Vorschau auf den Großen Preis von Belgien

Fast alle Fahrer lieben Spa-Francorchamps ? das ist für die "Ardennen-Achterbahn" wohl die größte Auszeichnung

(Motorsport-Total.com) - Die wohl bei den Fahrern beliebteste Rennstrecke im Kalender ist Spa-Francorchamps. Die belgische Rennstrecke - nur eine gute Stunde von der Heimat der Schumacher-Brüder entfernt südlich von Aachen an der belgischen Grenze gelegen - ist ein Kurs der "alten Garde". Ihre aufregende Kombination aus schnellen Kurven, Bergab- und Bergaufstücken sowie die traumhafte Lage inmitten der Ardennen macht das besondere Flair der Rennstrecke aus.

Titel-Bild zur News: Jacques Villeneuve (BAR-Honda)

Jacques Villeneuve bei der Fahrt in der berühmten 'Eau Rouge'

Mit einer Länge von 6,947 Kilometern ist Spa-Francorchamps - oder "Spa", wie man kurz und bündig sagt - die längste Strecke im Rennkalender. Neben Monaco gehört der belgische Ardennenkurs zu den ausgesprochenen Fahrerstrecken, auch wenn ein guter Motor mit Sicherheit nicht Fehl am Platz ist. Doch gerade die herausfordernden Kurvenkombinationen trennen in Belgien die Spreu vom Weizen. "Spa trennt die Männer von den Buben", meinte einst Denis Hulm, Weltmeister von 1967.

Regenschlachten mit großen Folgen

Richtig aufregend wird es in Spa, wenn der typische Ardennen-Regen niedergeht. Ein ganzes Wochenende ohne einen einzigen Regentropfen hat auf dem Kurs, der zum Teil aus öffentlichen Straßen besteht, wirklich Seltenheitswert.

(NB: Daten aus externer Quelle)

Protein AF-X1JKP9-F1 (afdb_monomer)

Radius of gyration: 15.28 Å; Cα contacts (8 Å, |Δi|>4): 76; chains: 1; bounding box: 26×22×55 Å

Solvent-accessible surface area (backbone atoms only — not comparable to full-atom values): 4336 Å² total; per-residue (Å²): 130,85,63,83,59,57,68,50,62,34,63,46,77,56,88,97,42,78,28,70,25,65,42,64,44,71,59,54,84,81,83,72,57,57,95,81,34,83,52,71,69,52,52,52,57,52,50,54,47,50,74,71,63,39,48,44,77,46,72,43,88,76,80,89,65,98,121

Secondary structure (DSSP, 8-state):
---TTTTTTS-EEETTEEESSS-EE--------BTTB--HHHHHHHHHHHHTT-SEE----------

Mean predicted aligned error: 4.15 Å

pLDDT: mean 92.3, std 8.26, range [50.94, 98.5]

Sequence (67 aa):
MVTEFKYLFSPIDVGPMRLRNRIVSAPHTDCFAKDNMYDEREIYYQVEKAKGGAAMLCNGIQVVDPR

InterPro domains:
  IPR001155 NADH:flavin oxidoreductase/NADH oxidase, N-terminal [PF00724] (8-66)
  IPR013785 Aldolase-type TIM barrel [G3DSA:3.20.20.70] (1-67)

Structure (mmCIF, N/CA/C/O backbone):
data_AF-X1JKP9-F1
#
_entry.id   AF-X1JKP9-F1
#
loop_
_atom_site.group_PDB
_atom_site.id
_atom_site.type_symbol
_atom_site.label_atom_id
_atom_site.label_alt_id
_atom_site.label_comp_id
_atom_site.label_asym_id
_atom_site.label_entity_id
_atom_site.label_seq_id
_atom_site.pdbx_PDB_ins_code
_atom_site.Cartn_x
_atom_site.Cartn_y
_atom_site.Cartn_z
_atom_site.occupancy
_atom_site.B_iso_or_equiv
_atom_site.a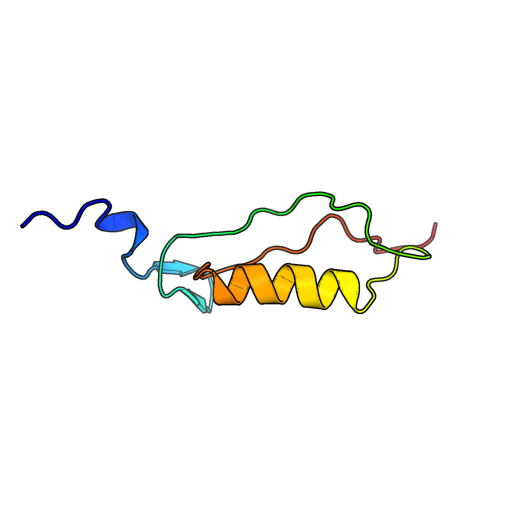uth_seq_id
_atom_site.auth_comp_id
_atom_site.auth_asym_id
_atom_site.auth_atom_id
_atom_site.pdbx_PDB_model_num
ATOM 1 N N . MET A 1 1 ? -10.318 7.357 29.005 1.00 50.94 1 MET A N 1
ATOM 2 C CA . MET A 1 1 ? -9.905 8.215 27.876 1.00 50.94 1 MET A CA 1
ATOM 3 C C . MET A 1 1 ? -10.650 7.736 26.646 1.00 50.94 1 MET A C 1
ATOM 5 O O . MET A 1 1 ? -10.608 6.542 26.376 1.00 50.94 1 MET A O 1
ATOM 9 N N . VAL A 1 2 ? -11.380 8.609 25.950 1.00 58.19 2 VAL A N 1
ATOM 10 C CA . VAL A 1 2 ? -11.864 8.277 24.603 1.00 58.19 2 VAL A CA 1
ATOM 11 C C . VAL A 1 2 ? -10.616 8.211 23.735 1.00 58.19 2 VAL A C 1
ATOM 13 O O . VAL A 1 2 ? -9.889 9.195 23.651 1.00 58.19 2 VAL A O 1
ATOM 16 N N . THR A 1 3 ? -10.304 7.042 23.183 1.00 72.56 3 THR A N 1
ATOM 17 C CA . THR A 1 3 ? -9.208 6.928 22.226 1.00 72.56 3 THR A CA 1
ATOM 18 C C . THR A 1 3 ? -9.617 7.724 20.993 1.00 72.56 3 THR A C 1
ATOM 20 O O . THR A 1 3 ? -10.615 7.395 20.339 1.00 72.56 3 THR A O 1
ATOM 23 N N . GLU A 1 4 ? -8.921 8.830 20.724 1.00 85.12 4 GLU A N 1
ATOM 24 C CA . GLU A 1 4 ? -9.152 9.604 19.507 1.00 85.12 4 GLU A CA 1
ATOM 25 C C . GLU A 1 4 ? -9.125 8.654 18.304 1.00 85.12 4 GLU A C 1
ATOM 27 O O . GLU A 1 4 ? -8.291 7.752 18.205 1.00 85.12 4 GLU A O 1
ATOM 32 N N . PHE A 1 5 ? -10.113 8.807 17.422 1.00 93.94 5 PHE A N 1
ATOM 33 C CA . PHE A 1 5 ? -10.272 7.980 16.226 1.00 93.94 5 PHE A CA 1
ATOM 34 C C . PHE A 1 5 ? -10.451 6.472 16.486 1.00 93.94 5 PHE A C 1
ATOM 36 O O . PHE A 1 5 ? -9.962 5.648 15.712 1.00 93.94 5 PHE A O 1
ATOM 43 N N . LYS A 1 6 ? -11.226 6.091 17.517 1.00 94.06 6 LYS A N 1
ATOM 44 C CA . LYS A 1 6 ? -11.616 4.692 17.815 1.00 94.06 6 LYS A CA 1
ATOM 45 C C . LYS A 1 6 ? -11.861 3.838 16.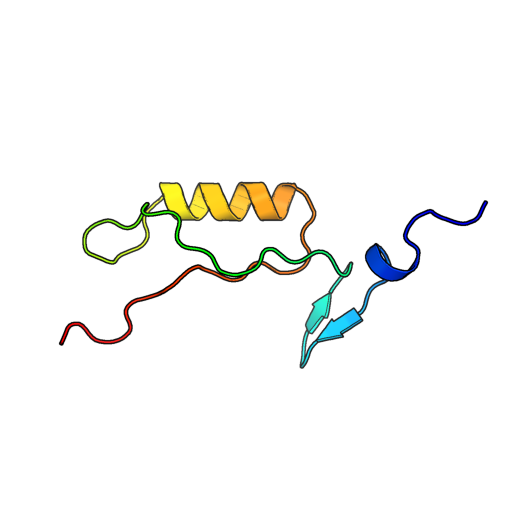567 1.00 94.06 6 LYS A C 1
ATOM 47 O O . LYS A 1 6 ? -11.366 2.719 16.482 1.00 94.06 6 LYS A O 1
ATOM 52 N N . TYR A 1 7 ? -12.639 4.341 15.607 1.00 96.06 7 TYR A N 1
ATOM 53 C CA . TYR A 1 7 ? -12.951 3.574 14.403 1.00 96.06 7 TYR A CA 1
ATOM 54 C C . TYR A 1 7 ? -11.769 3.460 13.445 1.00 96.06 7 TYR A C 1
ATOM 56 O O . TYR A 1 7 ? -11.553 2.373 12.918 1.00 96.06 7 TYR A O 1
ATOM 64 N N . LEU A 1 8 ? -10.979 4.521 13.269 1.00 96.62 8 LEU A N 1
ATOM 65 C CA . LEU A 1 8 ? -9.815 4.523 12.381 1.00 96.62 8 LEU A CA 1
ATOM 66 C C . LEU A 1 8 ? -8.804 3.439 12.773 1.00 96.62 8 LEU A C 1
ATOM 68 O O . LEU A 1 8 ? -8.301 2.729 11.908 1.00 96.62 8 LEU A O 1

Immerhin ist im Schnitt jedes dritte Rennen ein Regenrennen. Und da die Strecke mitten in einer Berglandschaft liegt und zudem auch noch so groß ist, kann es vorkommen, dass ein Teil der Piste nass ist, der andere hingegen die Piloten mit Sonnenschein verwöhnt.

Das letzte spektakuläre Regenrennen fand 1998 statt. Eine feuchte Strecke und leichter Regen zwang die Fahrer beim ersten Start auf Regenreifen zu setzen. Ferrari-Pilot Michael Schumacher auf Startposition vier gehörte zu den wenigen Fahrern, die das Risiko eingingen, auf Intermediates zu starten. Der Start verlief reibungslos, doch auf der Geraden zur 'La Source' kam es zur bisher größten Massenkarambolage in der Geschichte der Formel 1.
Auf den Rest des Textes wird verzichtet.